# Sun Moutain 2012 H2NO Stand Bag



## stevelev (Sep 2, 2012)

The Sun Mountain Bag is well thought out, well manufactured and light enough to use all year round.

Design of the Bag 8/10.  
This could easily have been a straight 10, the pockets are large, all waterproof and well laid out. The drinks, food and ball pockets are easy to access whilst wearing the bag. The colour scheme is great with several to choose from. The legs are robust and come out with ease and provide a stable platform. Improvements could be made to the hood which would guarantee it is waterproof.

Comfort 6/10. 
The padding is very poor and the strap design has a lot of room for improvement. Like most of the golf bag manufacturers they could learn a lot from Rucksack manufacturers to improve the strap design to ensure the padding remains on the outer edge where the load pressure is greatest on the wearer. The bottom anchor points of the straps are too close to the upper anchor points which cause the webbing to rub against the wearers body whilst walking. Also the lumbar padding is very thin which should really be doubled up.

Waterproof claims 9/10.
Aside of the hood design the bag has fully taped seams and coated fabric. The zips are also designed to be waterproof. All the above aside of the hood stood up to the manufacturers claims, and the hood only let in a small amount of rain which ran in though anchor point cut outs.

Over all. 9/10
A definite bag to look at if you play throughout the autumn and winter. It will reduce the need for additional weather protection for your bag and enables you to play even when trolley bans are in place without worrying about keeping your clubs dry.  I'm glad HID bought it for me and would recommend putting it on your Xmas/ Birthday list.


----------



## stevelev (Sep 10, 2012)

Does anybody else on the forum have one of these, and how do they rate them?


----------



## fat-tiger (Sep 11, 2012)

i have one in black, 

had it since around march time, have found if you put to much stuff in pockets when raining  water will get in throught the zip, also no mine is starting to show signs or wear and tear, esp near wear theres extra protection around the zips  like a fading, but maybe thats cos min is black, only other thing is the stand doesnt retract soon as you lift the bag up ,more often then not you have to kick the legs in ,
apart from that really good bag, plenty of room and plenty of pockets


----------



## Oddsocks (Sep 23, 2012)

I just got the 2011 design, 

I don't like the 2012 design for 2 reasons
1) I don't like the big h2no branding - looks chavy
1) I don't like the 4 way devider - the 11 design has a 6 way


----------



## Essex_Stu (Sep 23, 2012)

Thinking of getting 1 this week to replace my heavy Nike bag. Cant decide between this and the Mizuno WP bag. I'd have to try and find last years model with the 6 way divider though. Whats club chatter like in these as at the moment I sound like the marching band walking down the fairway.


----------



## Oddsocks (Sep 23, 2012)

Prob not gonna help but I got a deal and half on mine.

Bag Rrp 149.00
Brolly Rrp 39.00
Doz balls Rrp 34.95

My price Â£90.00 :thup:


----------



## USER1999 (Sep 23, 2012)

I have one, and reviewed it on here. 

Mine broke, and has been replaced under warranty. One of the grab handles at the top snapped off.


----------



## moogie (Sep 23, 2012)

This could be a decent and Cheaper alternative.....?

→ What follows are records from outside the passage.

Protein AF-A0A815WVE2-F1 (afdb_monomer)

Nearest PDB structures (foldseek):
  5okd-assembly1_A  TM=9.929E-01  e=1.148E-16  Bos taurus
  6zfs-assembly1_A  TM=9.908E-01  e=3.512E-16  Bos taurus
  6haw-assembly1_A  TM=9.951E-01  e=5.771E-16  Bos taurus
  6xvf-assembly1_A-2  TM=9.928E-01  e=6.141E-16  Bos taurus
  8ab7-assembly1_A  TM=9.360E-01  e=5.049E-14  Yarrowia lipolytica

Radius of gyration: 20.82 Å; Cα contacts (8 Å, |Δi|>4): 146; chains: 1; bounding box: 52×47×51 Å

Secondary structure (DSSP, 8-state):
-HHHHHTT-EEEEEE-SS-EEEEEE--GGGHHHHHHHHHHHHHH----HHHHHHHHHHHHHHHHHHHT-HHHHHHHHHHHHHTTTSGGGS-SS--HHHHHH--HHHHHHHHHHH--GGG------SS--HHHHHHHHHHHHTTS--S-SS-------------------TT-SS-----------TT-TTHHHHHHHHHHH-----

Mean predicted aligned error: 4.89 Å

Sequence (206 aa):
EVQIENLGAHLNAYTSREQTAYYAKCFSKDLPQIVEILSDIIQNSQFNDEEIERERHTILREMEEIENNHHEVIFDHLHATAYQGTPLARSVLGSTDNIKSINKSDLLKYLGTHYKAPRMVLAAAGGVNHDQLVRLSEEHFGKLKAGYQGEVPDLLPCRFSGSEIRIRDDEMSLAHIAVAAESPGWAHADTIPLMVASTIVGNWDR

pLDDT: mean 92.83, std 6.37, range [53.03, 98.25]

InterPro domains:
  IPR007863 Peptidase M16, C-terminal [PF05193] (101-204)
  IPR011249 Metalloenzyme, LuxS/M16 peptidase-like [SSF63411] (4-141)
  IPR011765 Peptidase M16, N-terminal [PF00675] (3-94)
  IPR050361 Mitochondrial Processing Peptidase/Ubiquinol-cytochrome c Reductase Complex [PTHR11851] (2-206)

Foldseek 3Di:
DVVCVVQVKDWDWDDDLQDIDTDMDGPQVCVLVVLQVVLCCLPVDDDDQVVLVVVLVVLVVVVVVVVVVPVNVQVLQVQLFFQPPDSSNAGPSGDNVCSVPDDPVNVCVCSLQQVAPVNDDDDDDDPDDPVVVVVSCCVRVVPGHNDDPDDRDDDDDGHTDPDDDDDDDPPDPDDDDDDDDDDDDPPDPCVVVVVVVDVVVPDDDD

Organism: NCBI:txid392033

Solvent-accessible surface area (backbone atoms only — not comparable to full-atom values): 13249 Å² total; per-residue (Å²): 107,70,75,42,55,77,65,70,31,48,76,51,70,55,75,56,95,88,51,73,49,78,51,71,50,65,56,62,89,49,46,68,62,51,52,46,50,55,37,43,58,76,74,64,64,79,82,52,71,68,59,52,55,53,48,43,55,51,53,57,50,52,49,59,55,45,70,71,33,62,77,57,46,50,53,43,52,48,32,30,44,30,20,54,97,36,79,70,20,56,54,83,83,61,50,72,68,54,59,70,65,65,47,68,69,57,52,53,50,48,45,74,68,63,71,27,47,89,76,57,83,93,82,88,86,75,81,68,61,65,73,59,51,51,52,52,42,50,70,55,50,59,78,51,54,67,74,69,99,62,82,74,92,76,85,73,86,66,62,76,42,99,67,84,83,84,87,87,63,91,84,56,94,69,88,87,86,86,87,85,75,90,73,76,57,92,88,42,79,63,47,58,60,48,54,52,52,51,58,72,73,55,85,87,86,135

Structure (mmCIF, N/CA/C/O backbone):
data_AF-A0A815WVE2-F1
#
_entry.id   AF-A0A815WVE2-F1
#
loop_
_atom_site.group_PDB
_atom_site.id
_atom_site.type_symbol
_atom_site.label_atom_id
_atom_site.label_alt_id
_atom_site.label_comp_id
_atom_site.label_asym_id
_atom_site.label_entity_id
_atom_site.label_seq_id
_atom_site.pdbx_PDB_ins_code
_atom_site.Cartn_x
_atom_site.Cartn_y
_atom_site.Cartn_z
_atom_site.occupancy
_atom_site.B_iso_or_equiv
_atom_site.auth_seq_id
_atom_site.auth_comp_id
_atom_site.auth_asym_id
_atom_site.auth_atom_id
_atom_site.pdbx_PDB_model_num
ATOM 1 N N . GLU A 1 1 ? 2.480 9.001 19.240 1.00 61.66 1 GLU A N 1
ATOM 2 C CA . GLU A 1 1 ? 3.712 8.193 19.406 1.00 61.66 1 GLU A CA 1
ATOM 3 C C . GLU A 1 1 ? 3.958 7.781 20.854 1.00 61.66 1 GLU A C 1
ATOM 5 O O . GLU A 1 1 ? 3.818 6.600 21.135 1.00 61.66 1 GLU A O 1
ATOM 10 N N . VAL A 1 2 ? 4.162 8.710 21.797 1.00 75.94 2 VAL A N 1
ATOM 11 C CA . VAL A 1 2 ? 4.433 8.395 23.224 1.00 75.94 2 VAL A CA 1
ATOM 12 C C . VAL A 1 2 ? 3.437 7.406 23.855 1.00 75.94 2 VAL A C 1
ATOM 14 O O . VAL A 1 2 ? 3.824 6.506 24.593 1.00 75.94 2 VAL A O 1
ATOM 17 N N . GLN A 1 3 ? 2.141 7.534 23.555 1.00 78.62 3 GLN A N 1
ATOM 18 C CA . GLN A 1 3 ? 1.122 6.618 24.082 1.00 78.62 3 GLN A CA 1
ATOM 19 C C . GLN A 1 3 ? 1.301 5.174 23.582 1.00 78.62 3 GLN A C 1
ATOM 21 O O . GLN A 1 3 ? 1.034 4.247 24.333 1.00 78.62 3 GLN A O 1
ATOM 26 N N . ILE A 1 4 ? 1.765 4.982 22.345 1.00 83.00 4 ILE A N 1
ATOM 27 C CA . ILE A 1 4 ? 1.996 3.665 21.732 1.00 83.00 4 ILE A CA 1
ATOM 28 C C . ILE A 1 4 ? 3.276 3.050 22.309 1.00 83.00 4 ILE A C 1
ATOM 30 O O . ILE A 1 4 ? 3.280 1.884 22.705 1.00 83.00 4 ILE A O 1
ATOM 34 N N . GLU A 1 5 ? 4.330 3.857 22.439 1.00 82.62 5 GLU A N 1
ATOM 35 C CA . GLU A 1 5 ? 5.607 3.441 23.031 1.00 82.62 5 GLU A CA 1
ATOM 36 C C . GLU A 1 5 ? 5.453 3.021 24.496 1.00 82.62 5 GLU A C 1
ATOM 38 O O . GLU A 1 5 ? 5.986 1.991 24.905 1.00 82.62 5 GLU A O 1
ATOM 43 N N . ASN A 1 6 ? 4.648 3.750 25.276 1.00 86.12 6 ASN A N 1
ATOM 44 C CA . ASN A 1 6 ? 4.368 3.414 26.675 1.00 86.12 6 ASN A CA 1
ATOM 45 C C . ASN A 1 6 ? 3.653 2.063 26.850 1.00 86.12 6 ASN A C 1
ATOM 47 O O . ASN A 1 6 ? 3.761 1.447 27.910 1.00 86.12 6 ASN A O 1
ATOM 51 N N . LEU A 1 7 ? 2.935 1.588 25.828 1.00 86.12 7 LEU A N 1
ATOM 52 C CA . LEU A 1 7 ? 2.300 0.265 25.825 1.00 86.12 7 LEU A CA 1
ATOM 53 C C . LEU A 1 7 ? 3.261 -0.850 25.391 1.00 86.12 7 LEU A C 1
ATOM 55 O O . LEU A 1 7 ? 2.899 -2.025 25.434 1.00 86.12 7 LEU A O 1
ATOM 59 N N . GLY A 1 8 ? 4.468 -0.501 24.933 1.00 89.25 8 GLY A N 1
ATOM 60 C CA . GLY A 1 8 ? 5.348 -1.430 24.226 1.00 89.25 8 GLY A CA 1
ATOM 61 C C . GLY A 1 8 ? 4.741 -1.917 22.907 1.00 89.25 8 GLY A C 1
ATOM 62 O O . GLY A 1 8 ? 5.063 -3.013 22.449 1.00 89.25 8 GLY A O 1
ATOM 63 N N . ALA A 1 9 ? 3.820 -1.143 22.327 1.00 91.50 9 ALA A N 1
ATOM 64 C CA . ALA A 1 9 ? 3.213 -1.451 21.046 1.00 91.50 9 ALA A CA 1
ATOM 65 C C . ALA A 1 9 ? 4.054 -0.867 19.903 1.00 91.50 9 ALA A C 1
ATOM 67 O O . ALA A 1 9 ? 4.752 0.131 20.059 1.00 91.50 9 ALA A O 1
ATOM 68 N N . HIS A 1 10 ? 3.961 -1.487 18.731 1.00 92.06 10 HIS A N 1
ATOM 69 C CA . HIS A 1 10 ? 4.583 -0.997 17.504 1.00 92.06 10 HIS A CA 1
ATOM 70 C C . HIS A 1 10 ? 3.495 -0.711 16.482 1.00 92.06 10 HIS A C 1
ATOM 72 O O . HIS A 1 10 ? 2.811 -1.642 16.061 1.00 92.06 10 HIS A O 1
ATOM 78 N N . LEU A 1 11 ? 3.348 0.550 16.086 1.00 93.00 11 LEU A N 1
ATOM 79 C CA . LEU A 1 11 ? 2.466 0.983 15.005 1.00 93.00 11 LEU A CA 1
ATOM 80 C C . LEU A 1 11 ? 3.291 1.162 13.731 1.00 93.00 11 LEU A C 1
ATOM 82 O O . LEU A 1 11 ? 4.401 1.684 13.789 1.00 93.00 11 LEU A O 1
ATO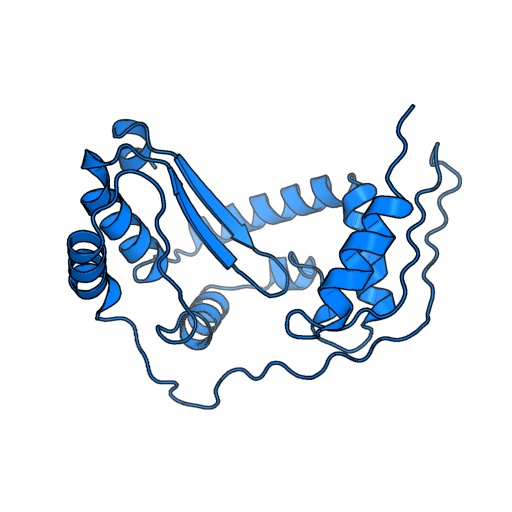M 86 N N . ASN A 1 12 ? 2.750 0.740 12.594 1.00 94.00 12 ASN A N 1
ATOM 87 C CA . ASN A 1 12 ? 3.344 1.014 11.295 1.00 94.00 12 ASN A CA 1
ATOM 88 C C . ASN A 1 12 ? 2.257 1.142 10.218 1.00 94.00 12 ASN A C 1
ATOM 90 O O . ASN A 1 12 ? 1.100 0.758 10.425 1.00 94.00 12 ASN A O 1
ATOM 94 N N . ALA A 1 13 ? 2.639 1.671 9.063 1.00 95.12 13 ALA A N 1
ATOM 95 C CA . ALA A 1 13 ? 1.797 1.753 7.888 1.00 95.12 13 ALA A CA 1
ATOM 96 C C . ALA A 1 13 ? 2.602 1.460 6.620 1.00 95.12 13 ALA A C 1
ATOM 98 O O . ALA A 1 13 ? 3.804 1.695 6.567 1.00 95.12 13 ALA A O 1
ATOM 99 N N . TYR A 1 14 ? 1.932 0.958 5.586 1.00 95.44 14 TYR A N 1
ATOM 100 C CA . TYR A 1 14 ? 2.503 0.901 4.243 1.00 95.44 14 TYR A CA 1
ATOM 101 C C . TYR A 1 14 ? 1.426 1.144 3.191 1.00 95.44 14 TYR A C 1
ATOM 103 O O . TYR A 1 14 ? 0.245 0.850 3.402 1.00 95.44 14 TYR A O 1
ATOM 111 N N . THR A 1 15 ? 1.856 1.650 2.038 1.00 96.00 15 THR A N 1
ATOM 112 C CA . THR A 1 15 ? 1.006 1.861 0.865 1.00 96.00 15 THR A CA 1
ATOM 113 C C . THR A 1 15 ? 1.622 1.165 -0.339 1.00 96.00 15 THR A C 1
ATOM 115 O O . THR A 1 15 ? 2.815 1.282 -0.597 1.00 96.00 15 THR A O 1
ATOM 118 N N . SER A 1 16 ? 0.795 0.430 -1.074 1.00 95.25 16 SER A N 1
ATOM 119 C CA . SER A 1 16 ? 1.094 -0.127 -2.389 1.00 95.25 16 SER A CA 1
ATOM 120 C C . SER A 1 16 ? 0.212 0.542 -3.448 1.00 95.25 16 SER A C 1
ATOM 122 O O . SER A 1 16 ? -0.589 1.425 -3.144 1.00 95.25 16 SER A O 1
ATOM 124 N N . ARG A 1 17 ? 0.322 0.104 -4.707 1.00 94.44 17 ARG A N 1
ATOM 125 C CA . ARG A 1 17 ? -0.499 0.628 -5.813 1.00 94.44 17 ARG A CA 1
ATOM 126 C C . ARG A 1 17 ? -2.008 0.436 -5.607 1.00 94.44 17 ARG A C 1
ATOM 128 O O . ARG A 1 17 ? -2.785 1.223 -6.135 1.00 94.44 17 ARG A O 1
ATOM 135 N N . GLU A 1 18 ? -2.426 -0.585 -4.854 1.00 93.81 18 GLU A N 1
ATOM 136 C CA . GLU A 1 18 ? -3.848 -0.948 -4.710 1.00 93.81 18 GLU A CA 1
ATOM 137 C C . GLU A 1 18 ? -4.325 -1.078 -3.256 1.00 93.81 18 GLU A C 1
ATOM 139 O O . GLU A 1 18 ? -5.524 -1.232 -3.017 1.00 93.81 18 GLU A O 1
ATOM 144 N N . GLN A 1 19 ? -3.419 -1.042 -2.273 1.00 94.69 19 GLN A N 1
ATOM 145 C CA . GLN A 1 19 ? -3.751 -1.277 -0.867 1.00 94.69 19 GLN A CA 1
ATOM 146 C C . GLN A 1 19 ? -2.939 -0.371 0.058 1.00 94.69 19 GLN A C 1
ATOM 148 O O . GLN A 1 19 ? -1.730 -0.230 -0.103 1.00 94.69 19 GLN A O 1
ATOM 153 N N . THR A 1 20 ? -3.596 0.161 1.084 1.00 97.00 20 THR A N 1
ATOM 154 C CA . THR A 1 20 ? -2.949 0.842 2.209 1.00 97.00 20 THR A CA 1
ATOM 155 C C . THR A 1 20 ? -3.316 0.105 3.486 1.00 97.00 20 THR A C 1
ATOM 157 O O . THR A 1 20 ? -4.485 -0.228 3.694 1.00 97.00 20 THR A O 1
ATOM 160 N N . ALA A 1 21 ? -2.332 -0.145 4.342 1.00 96.88 21 ALA A N 1
ATOM 161 C CA . ALA A 1 21 ? -2.535 -0.790 5.629 1.00 96.88 21 ALA A CA 1
ATOM 162 C C . ALA A 1 21 ? -1.949 0.070 6.747 1.00 96.88 21 ALA A C 1
ATOM 164 O O . ALA A 1 21 ? -0.795 0.479 6.672 1.00 96.88 21 ALA A O 1
ATOM 165 N N . TYR A 1 22 ? -2.735 0.274 7.803 1.00 96.69 22 TYR A N 1
ATOM 166 C CA . TYR A 1 22 ? -2.280 0.771 9.100 1.00 96.69 22 TYR A CA 1
ATOM 167 C C . TYR A 1 22 ? -2.457 -0.370 10.091 1.00 96.69 22 TYR A C 1
ATOM 169 O O . TYR A 1 22 ? -3.553 -0.922 10.206 1.00 96.69 22 TYR A O 1
ATOM 177 N N . TYR A 1 23 ? -1.390 -0.763 10.776 1.00 96.38 23 TYR A N 1
ATOM 178 C CA . TYR A 1 23 ? -1.428 -1.917 11.665 1.00 96.38 23 TYR A CA 1
ATOM 179 C C . TYR A 1 23 ? -0.560 -1.696 12.892 1.00 96.38 23 TYR A C 1
ATOM 181 O O . TYR A 1 23 ? 0.427 -0.964 12.862 1.00 96.38 23 TYR A O 1
ATOM 189 N N . ALA A 1 24 ? -0.908 -2.384 13.974 1.00 95.75 24 ALA A N 1
ATOM 190 C CA . ALA A 1 24 ? -0.116 -2.367 15.188 1.00 95.75 24 ALA A CA 1
ATOM 191 C C . ALA A 1 24 ? 0.108 -3.776 15.736 1.00 95.75 24 ALA A C 1
ATOM 193 O O . ALA A 1 24 ? -0.752 -4.652 15.637 1.00 95.75 24 ALA A O 1
ATOM 194 N N . LYS A 1 25 ? 1.274 -3.982 16.345 1.00 96.00 25 LYS A N 1
ATOM 195 C CA . LYS A 1 25 ? 1.597 -5.148 17.170 1.00 96.00 25 LYS A CA 1
ATOM 196 C C . LYS A 1 25 ? 1.549 -4.714 18.628 1.00 96.00 25 LYS A C 1
ATOM 198 O O . LYS A 1 25 ? 2.199 -3.740 18.993 1.00 96.00 25 LYS A O 1
ATOM 203 N N . CYS A 1 26 ? 0.782 -5.418 19.449 1.00 95.12 26 CYS A N 1
ATOM 204 C CA . CYS A 1 26 ? 0.565 -5.079 20.854 1.00 95.12 26 CYS A CA 1
ATOM 205 C C . CYS A 1 26 ? 0.319 -6.338 21.692 1.00 95.12 26 CYS A C 1
ATOM 207 O O . CYS A 1 26 ? 0.111 -7.428 21.148 1.00 95.12 26 CYS A O 1
ATOM 209 N N . PHE A 1 27 ? 0.318 -6.196 23.018 1.00 95.75 27 PHE A N 1
ATOM 210 C CA . PHE A 1 27 ? -0.168 -7.256 23.897 1.00 95.75 27 PHE A CA 1
ATOM 211 C C . PHE A 1 27 ? -1.693 -7.363 23.806 1.00 95.75 27 PHE A C 1
ATOM 213 O O . PHE A 1 27 ? -2.393 -6.360 23.705 1.00 95.75 27 PHE A O 1
ATOM 220 N N . SER A 1 28 ? -2.234 -8.579 23.932 1.00 95.56 28 SER A N 1
ATOM 221 C CA . SER A 1 28 ? -3.680 -8.834 23.812 1.00 95.56 28 SER A CA 1
ATOM 222 C C . SER A 1 28 ? -4.549 -8.001 24.760 1.00 95.56 28 SER A C 1
ATOM 224 O O . SER A 1 28 ? -5.676 -7.658 24.418 1.00 95.56 28 SER A O 1
ATOM 226 N N . LYS A 1 29 ? -4.022 -7.651 25.940 1.00 94.75 29 LYS A N 1
ATOM 227 C CA . LYS A 1 29 ? -4.704 -6.801 26.928 1.00 94.75 29 LYS A CA 1
ATOM 228 C C . LYS A 1 29 ? -4.915 -5.356 26.447 1.00 94.75 29 LYS A C 1
ATOM 230 O O . LYS A 1 29 ? -5.865 -4.720 26.888 1.00 94.75 29 LYS A O 1
ATOM 235 N N . ASP A 1 30 ? -4.069 -4.873 25.538 1.00 96.12 30 ASP A N 1
ATOM 236 C CA . ASP A 1 30 ? -4.062 -3.489 25.052 1.00 96.12 30 ASP A CA 1
ATOM 237 C C . ASP A 1 30 ? -4.863 -3.341 23.743 1.00 96.12 30 ASP A C 1
ATOM 239 O O . ASP A 1 30 ? -4.951 -2.249 23.184 1.00 96.12 30 ASP A O 1
ATOM 243 N N . LEU A 1 31 ? -5.498 -4.425 23.267 1.00 95.75 31 LEU A N 1
ATOM 244 C CA . LEU A 1 31 ? -6.335 -4.437 22.063 1.00 95.75 31 LEU A CA 1
ATOM 245 C C . LEU A 1 31 ? -7.372 -3.295 22.035 1.00 95.75 31 LEU A C 1
ATOM 247 O O . LEU A 1 31 ? -7.434 -2.627 21.004 1.00 95.75 31 LEU A O 1
ATOM 251 N N . PRO A 1 32 ? -8.153 -3.020 23.106 1.00 96.38 32 PRO A N 1
ATOM 252 C CA . PRO A 1 32 ? -9.114 -1.915 23.091 1.00 96.38 32 PRO A CA 1
ATOM 253 C C . PRO A 1 32 ? -8.463 -0.569 22.763 1.00 96.38 32 PRO A C 1
ATOM 255 O O . PRO A 1 32 ? -8.919 0.138 21.870 1.00 96.38 32 PRO A O 1
ATOM 258 N N . GLN A 1 33 ? -7.340 -0.271 23.416 1.00 95.75 33 GLN A N 1
ATOM 259 C CA . GLN A 1 33 ? -6.628 0.991 23.242 1.00 95.75 33 GLN A CA 1
ATOM 260 C C . GLN A 1 33 ? -6.006 1.114 21.846 1.00 95.75 33 GLN A C 1
ATOM 262 O O . GLN A 1 33 ? -5.983 2.192 21.263 1.00 95.75 33 GLN A O 1
ATOM 267 N N . ILE A 1 34 ? -5.520 0.012 21.272 1.00 95.62 34 ILE A N 1
ATOM 268 C CA . ILE A 1 34 ? -4.974 0.022 19.911 1.00 95.62 34 ILE A CA 1
ATOM 269 C C . ILE A 1 34 ? -6.064 0.227 18.859 1.00 95.62 34 ILE A C 1
ATOM 271 O O . ILE A 1 34 ? -5.842 0.967 17.901 1.00 95.62 34 ILE A O 1
ATOM 275 N N . VAL A 1 35 ? -7.236 -0.393 19.023 1.00 96.56 35 VAL A N 1
ATOM 276 C CA . VAL A 1 35 ? -8.365 -0.185 18.102 1.00 96.56 35 VAL A CA 1
ATOM 277 C C . VAL A 1 35 ? -8.847 1.268 18.159 1.00 96.56 35 VAL A C 1
ATOM 279 O O . VAL A 1 35 ? -9.087 1.862 17.108 1.00 96.56 35 VAL A O 1
ATOM 282 N N . GLU A 1 36 ? -8.908 1.859 19.354 1.00 95.94 36 GLU A N 1
ATOM 283 C CA . GLU A 1 36 ? -9.199 3.284 19.544 1.00 95.94 36 GLU A CA 1
ATOM 284 C C . GLU A 1 36 ? -8.190 4.174 18.801 1.00 95.94 36 GLU A C 1
ATOM 286 O O . GLU A 1 36 ? -8.589 5.017 17.997 1.00 95.94 36 GLU A O 1
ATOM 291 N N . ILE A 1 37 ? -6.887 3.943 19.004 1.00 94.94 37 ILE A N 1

http://www.ebay.co.uk/itm/190662958070?ssPageName=STRK:MEWAX:IT&_trksid=p3984.m1438.l2649


Possibly (???)  same bag.........different Branding


----------



## Oddsocks (Sep 23, 2012)

Looks very close!


----------



## One Planer (Sep 23, 2012)

I have one and love it! Brought it off Beach Golfer on here.

I like pretty much every aspect of the bag. Plenty of pockets and space. Nice big top divider. I like the firm feel of the straps. Like I said, love it.

It feels much more stable when walking too. My previous Mizzy bag, although nice, didn't feel stable when walking and the clubs clattered something awful.

Best thing for me is the waterproof nature of the bag, especially with our summers


----------